緩和期待でアゲアゲ相場の到来!?

投稿者: | 2015年10月17日

日米欧中すべての景気指標が悪化し、経済的には暗い雰囲気が出来つつあります。一方で、日米欧の金融緩和と中国の財政出動への期待で、株式市場は底値をつけて反転上昇に入りつつあるようです。

この経済と株式市場のギャップを捕らえてひと稼ぎするため、各主要要素をまとめておきたいと思います。

 

ユーロ圏

独・ZEW景況感調査は9,10月と下がり続け、1.9にまでなっています。中国の減速懸念で3月から下がり始め、VWの問題で止めを刺した感じです。

リーマンショック後のマイナスまでは行かないものの、この指標は50以上で景気が良いと言う判断になりますので、非常に状況は悪そうです。この分だと、マイナス金利と量的緩和のコンボは拡大されることがあっても、縮小はなさそうです。

 

米国の決算

事前予想通りで悪い内容になっています。まだ前半しか終わっていませんが、今後の見通しを下方修正する割合がどれくらいになるかが、最も注目すべき部分になりそうです。

 

中国の実体経済

19日(月)に中国の7-9月期GDPの発表があります。信頼性が疑われているので、マーケットに大きな動揺を誘うことはなさそうですが、話題には事欠かないのも事実です。

新興国投資の第一人者であるモビアス氏は、サービス部門の推計が難しいことを考えると、もっと成長率が高いのではないかと指摘しています。

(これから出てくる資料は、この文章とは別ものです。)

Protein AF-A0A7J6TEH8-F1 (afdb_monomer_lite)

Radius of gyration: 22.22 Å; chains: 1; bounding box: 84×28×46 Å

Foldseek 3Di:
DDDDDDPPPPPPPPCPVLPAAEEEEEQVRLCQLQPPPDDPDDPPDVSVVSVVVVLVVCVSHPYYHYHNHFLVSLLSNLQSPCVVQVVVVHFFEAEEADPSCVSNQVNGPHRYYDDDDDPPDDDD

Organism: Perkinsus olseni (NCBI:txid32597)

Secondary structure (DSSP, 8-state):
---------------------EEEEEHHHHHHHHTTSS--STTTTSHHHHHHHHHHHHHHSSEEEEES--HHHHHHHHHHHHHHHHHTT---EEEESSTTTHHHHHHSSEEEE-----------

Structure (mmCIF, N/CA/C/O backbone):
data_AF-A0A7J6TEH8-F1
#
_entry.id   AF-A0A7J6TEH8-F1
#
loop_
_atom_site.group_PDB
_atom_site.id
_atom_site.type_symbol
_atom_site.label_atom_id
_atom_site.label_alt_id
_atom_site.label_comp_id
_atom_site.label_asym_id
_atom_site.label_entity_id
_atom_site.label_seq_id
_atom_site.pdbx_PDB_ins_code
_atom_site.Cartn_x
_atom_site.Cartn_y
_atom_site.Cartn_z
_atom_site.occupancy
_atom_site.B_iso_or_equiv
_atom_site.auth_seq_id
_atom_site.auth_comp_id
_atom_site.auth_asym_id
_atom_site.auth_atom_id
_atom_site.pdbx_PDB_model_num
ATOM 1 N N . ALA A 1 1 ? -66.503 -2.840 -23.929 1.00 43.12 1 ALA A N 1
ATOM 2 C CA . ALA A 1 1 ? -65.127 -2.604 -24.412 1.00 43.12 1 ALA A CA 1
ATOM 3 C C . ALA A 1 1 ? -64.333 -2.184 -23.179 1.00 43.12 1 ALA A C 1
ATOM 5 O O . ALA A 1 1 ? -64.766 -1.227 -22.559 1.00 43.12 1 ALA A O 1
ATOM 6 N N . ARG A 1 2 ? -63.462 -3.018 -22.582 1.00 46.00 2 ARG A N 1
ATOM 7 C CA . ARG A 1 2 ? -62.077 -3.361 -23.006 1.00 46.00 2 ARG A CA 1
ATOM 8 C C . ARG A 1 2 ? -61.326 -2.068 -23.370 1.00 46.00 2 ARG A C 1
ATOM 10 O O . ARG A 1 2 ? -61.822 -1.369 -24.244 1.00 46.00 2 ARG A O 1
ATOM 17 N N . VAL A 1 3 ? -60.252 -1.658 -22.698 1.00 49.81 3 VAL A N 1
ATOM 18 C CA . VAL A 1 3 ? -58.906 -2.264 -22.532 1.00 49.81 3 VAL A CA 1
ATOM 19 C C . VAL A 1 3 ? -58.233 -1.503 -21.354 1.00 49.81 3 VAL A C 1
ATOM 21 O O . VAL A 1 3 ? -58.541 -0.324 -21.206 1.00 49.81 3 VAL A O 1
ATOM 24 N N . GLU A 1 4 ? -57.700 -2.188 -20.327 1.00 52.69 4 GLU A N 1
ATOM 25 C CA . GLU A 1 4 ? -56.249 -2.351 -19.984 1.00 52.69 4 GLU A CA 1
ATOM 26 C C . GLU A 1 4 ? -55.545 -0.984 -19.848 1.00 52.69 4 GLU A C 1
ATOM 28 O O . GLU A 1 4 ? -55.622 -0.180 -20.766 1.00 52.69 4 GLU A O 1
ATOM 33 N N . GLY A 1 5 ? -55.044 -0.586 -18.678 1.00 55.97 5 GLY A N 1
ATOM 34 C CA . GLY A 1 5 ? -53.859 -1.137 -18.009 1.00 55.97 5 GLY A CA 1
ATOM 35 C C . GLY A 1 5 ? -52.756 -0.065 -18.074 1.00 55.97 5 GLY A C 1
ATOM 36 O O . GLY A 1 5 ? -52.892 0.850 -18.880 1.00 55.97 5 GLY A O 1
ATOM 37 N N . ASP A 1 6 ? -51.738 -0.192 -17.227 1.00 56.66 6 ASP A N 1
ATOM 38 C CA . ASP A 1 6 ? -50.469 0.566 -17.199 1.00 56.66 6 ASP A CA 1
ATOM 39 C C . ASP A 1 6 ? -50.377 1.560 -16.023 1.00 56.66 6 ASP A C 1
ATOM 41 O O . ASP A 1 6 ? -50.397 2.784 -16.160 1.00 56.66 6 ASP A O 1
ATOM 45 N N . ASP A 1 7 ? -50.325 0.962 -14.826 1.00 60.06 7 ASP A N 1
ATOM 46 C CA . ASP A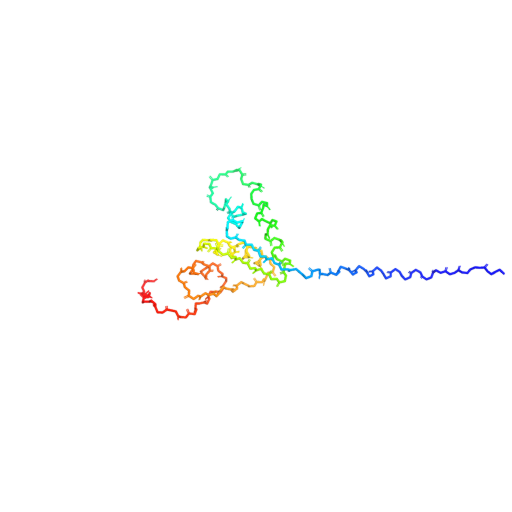 1 7 ? -49.548 1.483 -13.705 1.00 60.06 7 ASP A CA 1
ATOM 47 C C . ASP A 1 7 ? -48.067 1.269 -14.078 1.00 60.06 7 ASP A C 1
ATOM 49 O O . ASP A 1 7 ? -47.536 0.171 -13.908 1.00 60.06 7 ASP A O 1
ATOM 53 N N . ASP A 1 8 ? -47.433 2.281 -14.673 1.00 60.78 8 ASP A N 1
ATOM 54 C CA . ASP A 1 8 ? -45.978 2.314 -14.861 1.00 60.78 8 ASP A CA 1
ATOM 55 C C . ASP A 1 8 ? -45.336 2.681 -13.510 1.00 60.78 8 ASP A C 1
ATOM 57 O O . ASP A 1 8 ? -44.962 3.829 -13.255 1.00 60.78 8 ASP A O 1
ATOM 61 N N . ASP A 1 9 ? -45.287 1.702 -12.604 1.00 60.78 9 ASP A N 1
ATOM 62 C CA . ASP A 1 9 ? -44.295 1.667 -11.531 1.00 60.78 9 ASP A CA 1
ATOM 63 C C . ASP A 1 9 ? -42.943 1.366 -12.202 1.00 60.78 9 ASP A C 1
ATOM 65 O O . ASP A 1 9 ? -42.531 0.210 -12.320 1.00 60.78 9 ASP A O 1
ATOM 69 N N . ASP A 1 10 ? -42.276 2.412 -12.702 1.00 60.16 10 ASP A N 1
ATOM 70 C CA . ASP A 1 10 ? -40.848 2.376 -13.032 1.00 60.16 10 ASP A CA 1
ATOM 71 C C . ASP A 1 10 ? -40.061 2.269 -11.709 1.00 60.16 10 ASP A C 1
ATOM 73 O O . ASP A 1 10 ? -39.423 3.219 -11.246 1.00 60.16 10 ASP A O 1
ATOM 77 N N . ASP A 1 11 ? -40.147 1.102 -11.065 1.00 59.75 11 ASP A N 1
ATOM 78 C CA . ASP A 1 11 ? -39.087 0.599 -10.200 1.00 59.75 11 ASP A CA 1
ATOM 79 C C . ASP A 1 11 ? -37.902 0.295 -11.132 1.00 59.75 11 ASP A C 1
ATOM 81 O O . ASP A 1 11 ? -37.665 -0.846 -11.537 1.00 59.75 11 ASP A O 1
ATOM 85 N N . ASP A 1 12 ? -37.177 1.350 -11.521 1.00 60.16 12 ASP A N 1
ATOM 86 C CA . ASP A 1 12 ? -35.777 1.242 -11.922 1.00 60.16 12 ASP A CA 1
ATOM 87 C C . ASP A 1 12 ? -35.012 0.764 -10.675 1.00 60.16 12 ASP A C 1
ATOM 89 O O . ASP A 1 12 ? -34.317 1.526 -9.996 1.00 60.16 12 ASP A O 1
ATOM 93 N N . ASP A 1 13 ? -35.177 -0.521 -10.352 1.00 58.72 13 ASP A N 1
ATOM 94 C CA . ASP A 1 13 ? -34.186 -1.319 -9.650 1.00 58.72 13 ASP A CA 1
ATOM 95 C C . ASP A 1 13 ? -32.963 -1.366 -10.583 1.00 58.72 13 ASP A C 1
ATOM 97 O O . ASP A 1 13 ? -32.662 -2.371 -11.233 1.00 58.72 13 ASP A O 1
ATOM 101 N N . ASP A 1 14 ? -32.253 -0.236 -10.678 1.00 59.69 14 ASP A N 1
ATOM 102 C CA . ASP A 1 14 ? -30.821 -0.223 -10.928 1.00 59.69 14 ASP A CA 1
ATOM 103 C C . ASP A 1 14 ? -30.199 -0.943 -9.721 1.00 59.69 14 ASP A C 1
ATOM 105 O O . ASP A 1 14 ? -29.620 -0.336 -8.815 1.00 59.69 14 ASP A O 1
ATOM 109 N N . ASP A 1 15 ? -30.356 -2.269 -9.704 1.00 58.19 15 ASP A N 1
ATOM 110 C CA . ASP A 1 15 ? -29.454 -3.204 -9.062 1.00 58.19 15 ASP A CA 1
ATOM 111 C C . ASP A 1 15 ? -28.094 -3.002 -9.755 1.00 58.19 15 ASP A C 1
ATOM 113 O O . ASP A 1 15 ? -27.622 -3.827 -10.543 1.00 58.19 15 ASP A O 1
ATOM 117 N N . ASP A 1 16 ? -27.443 -1.865 -9.481 1.00 62.38 16 ASP A N 1
ATOM 118 C CA . ASP A 1 16 ? -25.993 -1.779 -9.434 1.00 62.38 16 ASP A CA 1
ATOM 119 C C . ASP A 1 16 ? -25.616 -2.760 -8.317 1.00 62.38 16 ASP A C 1
ATOM 121 O O . ASP A 1 16 ? -25.405 -2.395 -7.160 1.00 62.38 16 ASP A O 1
ATOM 125 N N . ASP A 1 17 ? -25.634 -4.054 -8.653 1.00 62.12 17 ASP A N 1
ATOM 126 C CA . ASP A 1 17 ? -24.948 -5.087 -7.912 1.00 62.12 17 ASP A CA 1
ATOM 127 C C . ASP A 1 17 ? -23.517 -4.564 -7.808 1.00 62.12 17 ASP A C 1
ATOM 129 O O . ASP A 1 17 ? -22.742 -4.681 -8.762 1.00 62.12 17 ASP A O 1
ATOM 133 N N . ASP A 1 18 ? -23.190 -3.911 -6.688 1.00 68.75 18 ASP A N 1
ATOM 134 C CA . ASP A 1 18 ? -21.835 -3.522 -6.333 1.00 68.75 18 ASP A CA 1
ATOM 135 C C . ASP A 1 18 ? -21.025 -4.814 -6.414 1.00 68.75 18 ASP A C 1
ATOM 137 O O . ASP A 1 18 ? -21.061 -5.667 -5.522 1.00 68.75 18 ASP A O 1
ATOM 141 N N . VAL A 1 19 ? -20.382 -5.031 -7.564 1.00 72.94 19 VAL A N 1
ATOM 142 C CA . VAL A 1 19 ? -19.674 -6.274 -7.812 1.00 72.94 19 VAL A CA 1
ATOM 143 C C . VAL A 1 19 ? -18.509 -6.265 -6.846 1.00 72.94 19 VAL A C 1
ATOM 145 O O . VAL A 1 19 ? -17.516 -5.577 -7.064 1.00 72.94 19 VAL A O 1
ATOM 148 N N . ASP A 1 20 ? -18.623 -7.033 -5.771 1.00 87.62 20 ASP A N 1
ATOM 149 C CA . ASP A 1 20 ? -17.552 -7.177 -4.803 1.00 87.62 20 ASP A CA 1
ATOM 150 C C . ASP A 1 20 ? -16.362 -7.862 -5.481 1.00 87.62 20 ASP A C 1
ATOM 152 O O . ASP A 1 20 ? -16.385 -9.052 -5.817 1.00 87.62 20 ASP A O 1
ATOM 156 N N . PHE A 1 21 ? -15.290 -7.104 -5.694 1.00 92.75 21 PHE A N 1
ATOM 157 C CA . PHE A 1 21 ? -14.053 -7.620 -6.261 1.00 92.75 21 PHE A CA 1
ATOM 158 C C . PHE A 1 21 ? -12.856 -7.309 -5.368 1.00 92.75 21 PHE A C 1
ATOM 160 O O . PHE A 1 21 ? -12.823 -6.369 -4.577 1.00 92.75 21 PHE A O 1
ATOM 167 N N . SER A 1 22 ? -11.818 -8.130 -5.508 1.00 96.06 22 SER A N 1
ATOM 168 C CA . SER A 1 22 ? -10.535 -7.936 -4.837 1.00 96.06 22 SER A CA 1
ATOM 169 C C . SER A 1 22 ? -9.405 -7.962 -5.851 1.00 96.06 22 SER A C 1
ATOM 171 O O . SER A 1 22 ? -9.459 -8.680 -6.851 1.00 96.06 22 SER A O 1
ATOM 173 N N . ILE A 1 23 ? -8.354 -7.193 -5.582 1.00 95.81 23 ILE A N 1
ATOM 174 C CA . ILE A 1 23 ? -7.220 -7.038 -6.493 1.00 95.81 23 ILE A CA 1
ATOM 175 C C . ILE A 1 23 ? -5.977 -7.685 -5.902 1.00 95.81 23 ILE A C 1
ATOM 177 O O . ILE A 1 23 ? -5.621 -7.451 -4.750 1.00 95.81 23 ILE A O 1
ATOM 181 N N . VAL A 1 24 ? -5.262 -8.450 -6.728 1.00 97.38 24 VAL A N 1
ATOM 182 C CA . VAL A 1 24 ? -3.910 -8.921 -6.420 1.00 97.38 24 VAL A CA 1
ATOM 183 C C . VAL A 1 24 ? -2.953 -8.381 -7.472 1.00 97.38 24 VAL A C 1
ATOM 185 O O . VAL A 1 24 ? -3.074 -8.708 -8.652 1.00 97.38 24 VAL A O 1
ATOM 188 N N . ILE A 1 25 ? -1.976 -7.580 -7.051 1.00 95.88 25 ILE A N 1
ATOM 189 C CA . ILE A 1 25 ? -0.984 -6.974 -7.943 1.00 95.88 25 ILE A CA 1
ATOM 190 C C . ILE A 1 25 ? 0.437 -7.345 -7.517 1.00 95.88 25 ILE A C 1
ATOM 192 O O . ILE A 1 25 ? 0.800 -7.300 -6.341 1.00 95.88 25 ILE A O 1
ATOM 196 N N . SER A 1 26 ? 1.262 -7.739 -8.489 1.00 96.81 26 SER A N 1
ATOM 197 C CA . SER A 1 26 ? 2.674 -8.042 -8.243 1.00 96.81 26 SER A CA 1
ATOM 198 C C . SER A 1 26 ? 3.509 -6.767 -8.170 1.00 96.81 26 SER A C 1
ATOM 200 O O . SER A 1 26 ? 3.242 -5.822 -8.902 1.00 96.81 26 SER A O 1
ATOM 202 N N . GLY A 1 27 ? 4.580 -6.756 -7.376 1.00 94.69 27 GLY A N 1
ATOM 203 C CA . GLY A 1 27 ? 5.473 -5.604 -7.240 1.00 94.69 27 GLY A CA 1
ATOM 204 C C . GLY A 1 27 ? 6.097 -5.159 -8.565 1.00 94.69 27 GLY A C 1
ATOM 205 O O . GLY A 1 27 ? 6.319 -3.975 -8.765 1.00 94.69 27 GLY A O 1
ATOM 206 N N . ARG A 1 28 ? 6.315 -6.068 -9.527 1.00 93.44 28 ARG A N 1
ATOM 207 C CA . ARG A 1 28 ? 6.767 -5.673 -10.875 1.00 93.44 28 ARG A CA 1
ATOM 208 C C . ARG A 1 28 ? 5.675 -4.945 -11.657 1.00 93.44 28 ARG A C 1
ATOM 210 O O . ARG A 1 28 ? 5.946 -3.908 -12.242 1.00 93.44 28 ARG A O 1
ATOM 217 N N . SER A 1 29 ? 4.451 -5.473 -11.637 1.00 92.56 29 SER A N 1
ATOM 218 C CA . SER A 1 29 ? 3.290 -4.842 -12.279 1.00 92.56 29 SER A CA 1
ATOM 219 C C . SER A 1 29 ? 2.964 -3.493 -11.644 1.00 92.56 29 SER A C 1
ATOM 221 O O . SER A 1 29 ? 2.708 -2.531 -12.354 1.00 92.56 29 SER A O 1
ATOM 223 N N . LEU A 1 30 ? 3.033 -3.424 -10.313 1.00 92.12 30 LEU A N 1
ATOM 224 C CA . LEU A 1 30 ? 2.888 -2.191 -9.557 1.00 92.12 30 LEU A CA 1
ATOM 225 C C . LEU A 1 30 ? 4.000 -1.203 -9.923 1.00 92.12 30 LEU A C 1
ATOM 227 O O . LEU A 1 30 ? 3.711 -0.037 -10.122 1.00 92.12 30 LEU A O 1
ATOM 231 N N . GLY A 1 31 ? 5.241 -1.670 -10.085 1.00 90.94 31 GLY A N 1
ATOM 232 C CA . GLY A 1 31 ? 6.356 -0.853 -10.572 1.00 90.94 31 GLY A CA 1
ATOM 233 C C . GLY A 1 31 ? 6.018 -0.133 -11.872 1.00 90.94 31 GLY A C 1
ATOM 234 O O . GLY A 1 31 ? 6.111 1.077 -11.915 1.00 90.94 31 GLY A O 1
ATOM 235 N N . HIS A 1 32 ? 5.475 -0.827 -12.873 1.00 87.88 32 HIS A N 1
ATOM 236 C CA . HIS A 1 32 ? 5.058 -0.181 -14.126 1.00 87.88 32 HIS A CA 1
ATOM 237 C C . HIS A 1 32 ? 3.949 0.869 -13.978 1.00 87.88 32 HIS A C 1
ATOM 239 O O . HIS A 1 32 ? 3.821 1.729 -14.840 1.00 87.88 32 HIS A O 1
ATOM 245 N N . ALA A 1 33 ? 3.131 0.783 -12.929 1.00 85.75 33 ALA A N 1
ATOM 246 C CA . ALA A 1 33 ? 2.099 1.775 -12.640 1.00 85.75 33 ALA A CA 1
ATOM 247 C C . ALA A 1 33 ? 2.603 2.927 -11.749 1.00 85.75 33 ALA A C 1
ATOM 249 O O . ALA A 1 33 ? 1.935 3.952 -11.659 1.00 85.75 33 ALA A O 1
ATOM 250 N N . LEU A 1 34 ? 3.743 2.740 -11.071 1.00 82.94 34 LEU A N 1
ATOM 251 C CA . LEU A 1 34 ? 4.358 3.697 -10.144 1.00 82.94 34 LEU A CA 1
ATOM 252 C C . LEU A 1 34 ? 5.639 4.351 -10.687 1.00 82.94 34 LEU A C 1
ATOM 254 O O . LEU A 1 34 ? 6.102 5.335 -10.102 1.00 82.94 34 LEU A O 1
ATOM 258 N N . ASP A 1 35 ? 6.235 3.790 -11.741 1.00 71.88 35 ASP A N 1
ATOM 259 C CA . ASP A 1 35 ? 7.428 4.286 -12.431 1.00 71.88 35 ASP A CA 1
ATOM 260 C C . ASP A 1 35 ? 7.063 5.579 -13.176 1.00 71.88 35 ASP A C 1
ATOM 262 O O . ASP A 1 35 ? 6.783 5.558 -14.368 1.00 71.88 35 ASP A O 1
ATOM 266 N N . ASP A 1 36 ? 6.942 6.664 -12.400 1.00 56.06 36 ASP A N 1
ATOM 267 C CA . ASP A 1 36 ? 7.428 8.028 -12.680 1.00 56.06 36 ASP A CA 1
ATOM 268 C C . ASP A 1 36 ? 7.025 9.055 -11.589 1.00 56.06 36 ASP A C 1
ATOM 270 O O . ASP A 1 36 ? 6.946 10.255 -11.837 1.00 56.06 36 ASP A O 1
ATOM 274 N N . VAL A 1 37 ? 6.873 8.650 -10.315 1.00 53.38 37 VAL A N 1
ATOM 275 C CA . VAL A 1 37 ? 6.712 9.621 -9.198 1.00 53.38 37 VAL A CA 1
ATOM 276 C C . VAL A 1 37 ? 8.002 10.439 -8.926 1.00 53.38 37 VAL A C 1
ATOM 278 O O . VAL A 1 37 ? 7.996 11.346 -8.100 1.00 53.38 37 VAL A O 1
ATOM 281 N N . HIS A 1 38 ? 9.112 10.180 -9.636 1.00 46.94 38 HIS A N 1
ATOM 282 C CA . HIS A 1 38 ? 10.321 11.015 -9.586 1.00 46.94 38 HIS A CA 1
ATOM 283 C C . HIS A 1 38 ? 11.079 11.072 -10.923 1.00 46.94 38 HIS A C 1
ATOM 285 O O . HIS A 1 38 ? 12.086 10.386 -11.077 1.00 46.94 38 HIS A O 1
ATOM 291 N N . VAL A 1 39 ? 10.682 11.975 -11.824 1.00 44.44 39 VAL A N 1
ATOM 292 C CA . VAL A 1 39 ? 11.632 12.823 -12.569 1.00 44.44 39 VAL A CA 1
ATOM 293 C C . VAL A 1 39 ? 10.986 14.199 -12.737 1.00 44.44 39 VAL A C 1
ATOM 295 O O . VAL A 1 39 ? 9.932 14.329 -13.354 1.00 44.44 39 VAL A O 1
ATOM 298 N N . ASP A 1 40 ? 11.616 15.224 -12.163 1.00 50.31 40 ASP A N 1
ATOM 299 C CA . ASP A 1 40 ? 11.337 16.634 -12.431 1.00 50.31 40 ASP A CA 1
ATOM 300 C C . ASP A 1 40 ? 11.418 16.914 -13.941 1.00 50.31 40 ASP A C 1
ATOM 302 O O . ASP A 1 40 ? 12.500 17.197 -14.440 1.00 50.31 40 ASP A O 1
ATOM 306 N N . ASP A 1 41 ? 10.318 16.832 -14.692 1.00 43.56 41 ASP A N 1
ATOM 307 C CA . ASP A 1 41 ? 10.154 17.585 -15.937 1.00 43.56 41 ASP A CA 1
ATOM 308 C C . ASP A 1 41 ? 8.737 17.470 -16.507 1.00 43.56 41 ASP A C 1
ATOM 310 O O . ASP A 1 41 ? 8.048 16.468 -16.370 1.00 43.56 41 ASP A O 1
ATOM 314 N N . ARG A 1 42 ? 8.304 18.541 -17.178 1.00 48.34 42 ARG A N 1
ATOM 315 C CA . ARG A 1 42 ? 6.943 18.870 -17.654 1.00 48.34 42 ARG A CA 1
ATOM 316 C C . ARG A 1 42 ? 6.312 17.908 -18.694 1.00 48.34 42 ARG A C 1
ATOM 318 O O . ARG A 1 42 ? 5.502 18.353 -19.510 1.00 48.34 42 ARG A O 1
ATOM 325 N N . ALA A 1 43 ? 6.662 16.624 -18.692 1.00 49.84 43 ALA A N 1
ATOM 326 C CA . ALA A 1 43 ? 6.073 15.562 -19.515 1.00 49.84 43 ALA A CA 1
ATOM 327 C C . ALA A 1 43 ? 4.947 14.774 -18.796 1.00 49.84 43 ALA A C 1
ATOM 329 O O . ALA A 1 43 ? 4.231 13.999 -19.431 1.00 49.84 43 ALA A O 1
ATOM 330 N N . THR A 1 44 ? 4.739 15.032 -17.503 1.00 48.97 44 THR A N 1
ATOM 331 C CA . THR A 1 44 ? 3.829 14.345 -16.568 1.00 48.97 44 THR A CA 1
ATOM 332 C C . THR A 1 44 ? 2.346 14.654 -16.821 1.00 48.97 44 THR A C 1
ATOM 334 O O . THR A 1 44 ? 1.718 15.447 -16.130 1.00 48.97 44 THR A O 1
ATOM 337 N N . ARG A 1 45 ? 1.748 14.105 -17.882 1.00 51.28 45 ARG A N 1
ATOM 338 C CA . ARG A 1 45 ? 0.269 14.090 -18.015 1.00 51.28 45 ARG A CA 1
ATOM 339 C C . ARG A 1 45 ? -0.318 12.718 -18.284 1.00 51.28 45 ARG A C 1
ATOM 341 O O . ARG A 1 45 ? -1.515 12.536 -18.095 1.00 51.28 45 ARG A O 1
ATOM 348 N N . ARG A 1 46 ? 0.483 11.777 -18.785 1.00 49.72 46 ARG A N 1
ATOM 349 C CA . ARG A 1 46 ? -0.006 10.454 -19.185 1.00 49.72 46 ARG A CA 1
ATOM 350 C C . ARG A 1 46 ? 0.242 9.394 -18.116 1.00 49.72 46 ARG A C 1
ATOM 352 O O . ARG A 1 46 ? -0.599 8.520 -17.953 1.00 49.72 46 ARG A O 1
ATOM 359 N N . ASP A 1 47 ? 1.328 9.514 -17.363 1.00 53.62 47 ASP A N 1
ATOM 360 C CA . ASP A 1 47 ? 1.739 8.498 -16.387 1.00 53.62 47 ASP A CA 1
ATOM 361 C C . ASP A 1 47 ? 1.064 8.705 -15.022 1.00 53.62 47 ASP A C 1
ATOM 363 O O . ASP A 1 47 ? 0.591 7.738 -14.422 1.00 53.62 47 ASP A O 1
ATOM 367 N N . ASP A 1 48 ? 0.795 9.963 -14.648 1.00 64.19 48 ASP A N 1
ATOM 368 C CA . ASP A 1 48 ? -0.178 10.310 -13.596 1.00 64.19 48 ASP A CA 1
ATOM 369 C C . ASP A 1 48 ? -1.557 9.697 -13.869 1.00 64.19 48 ASP A C 1
ATOM 371 O O . ASP A 1 48 ? -2.291 9.362 -12.940 1.00 64.19 48 ASP A O 1
ATOM 375 N N . ALA A 1 49 ? -1.917 9.506 -15.144 1.00 75.69 49 ALA A N 1
ATOM 376 C CA . ALA A 1 49 ? -3.193 8.897 -15.488 1.00 75.69 49 ALA A CA 1
ATOM 377 C C . ALA A 1 49 ? -3.214 7.404 -15.134 1.00 75.69 49 ALA A C 1
ATOM 379 O O . ALA A 1 49 ? -4.227 6.932 -14.634 1.00 75.69 49 ALA A O 1
ATOM 380 N N . ILE A 1 50 ? -2.120 6.655 -15.333 1.00 84.25 50 ILE A N 1
ATOM 381 C CA . ILE A 1 50 ? -2.073 5.226 -14.975 1.00 84.25 50 ILE A CA 1
ATOM 382 C C . ILE A 1 50 ? -2.135 5.061 -13.457 1.00 84.25 50 ILE A C 1
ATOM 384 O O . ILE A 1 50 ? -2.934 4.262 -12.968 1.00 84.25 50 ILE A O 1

真偽のほどはどうあれ、すっかり景気減速のイメージがついた中国経済統計の結果が悪くても、株価が落ちる心配はなさそうです。数字が悪くなるほど、26日の五中全会への期待がよりいっそう膨らみ、株価は上げるのではないでしょうか。

 

新興国

1017 brazil junk bondブラジルの国債がついに投資不適格一歩手前まで落とされました。国内は政治、経済共にボロボロなので、ほうっておけば更なる格下げもあるでしょう。先進国も自国で精一杯なので助けている余裕はなさそうです。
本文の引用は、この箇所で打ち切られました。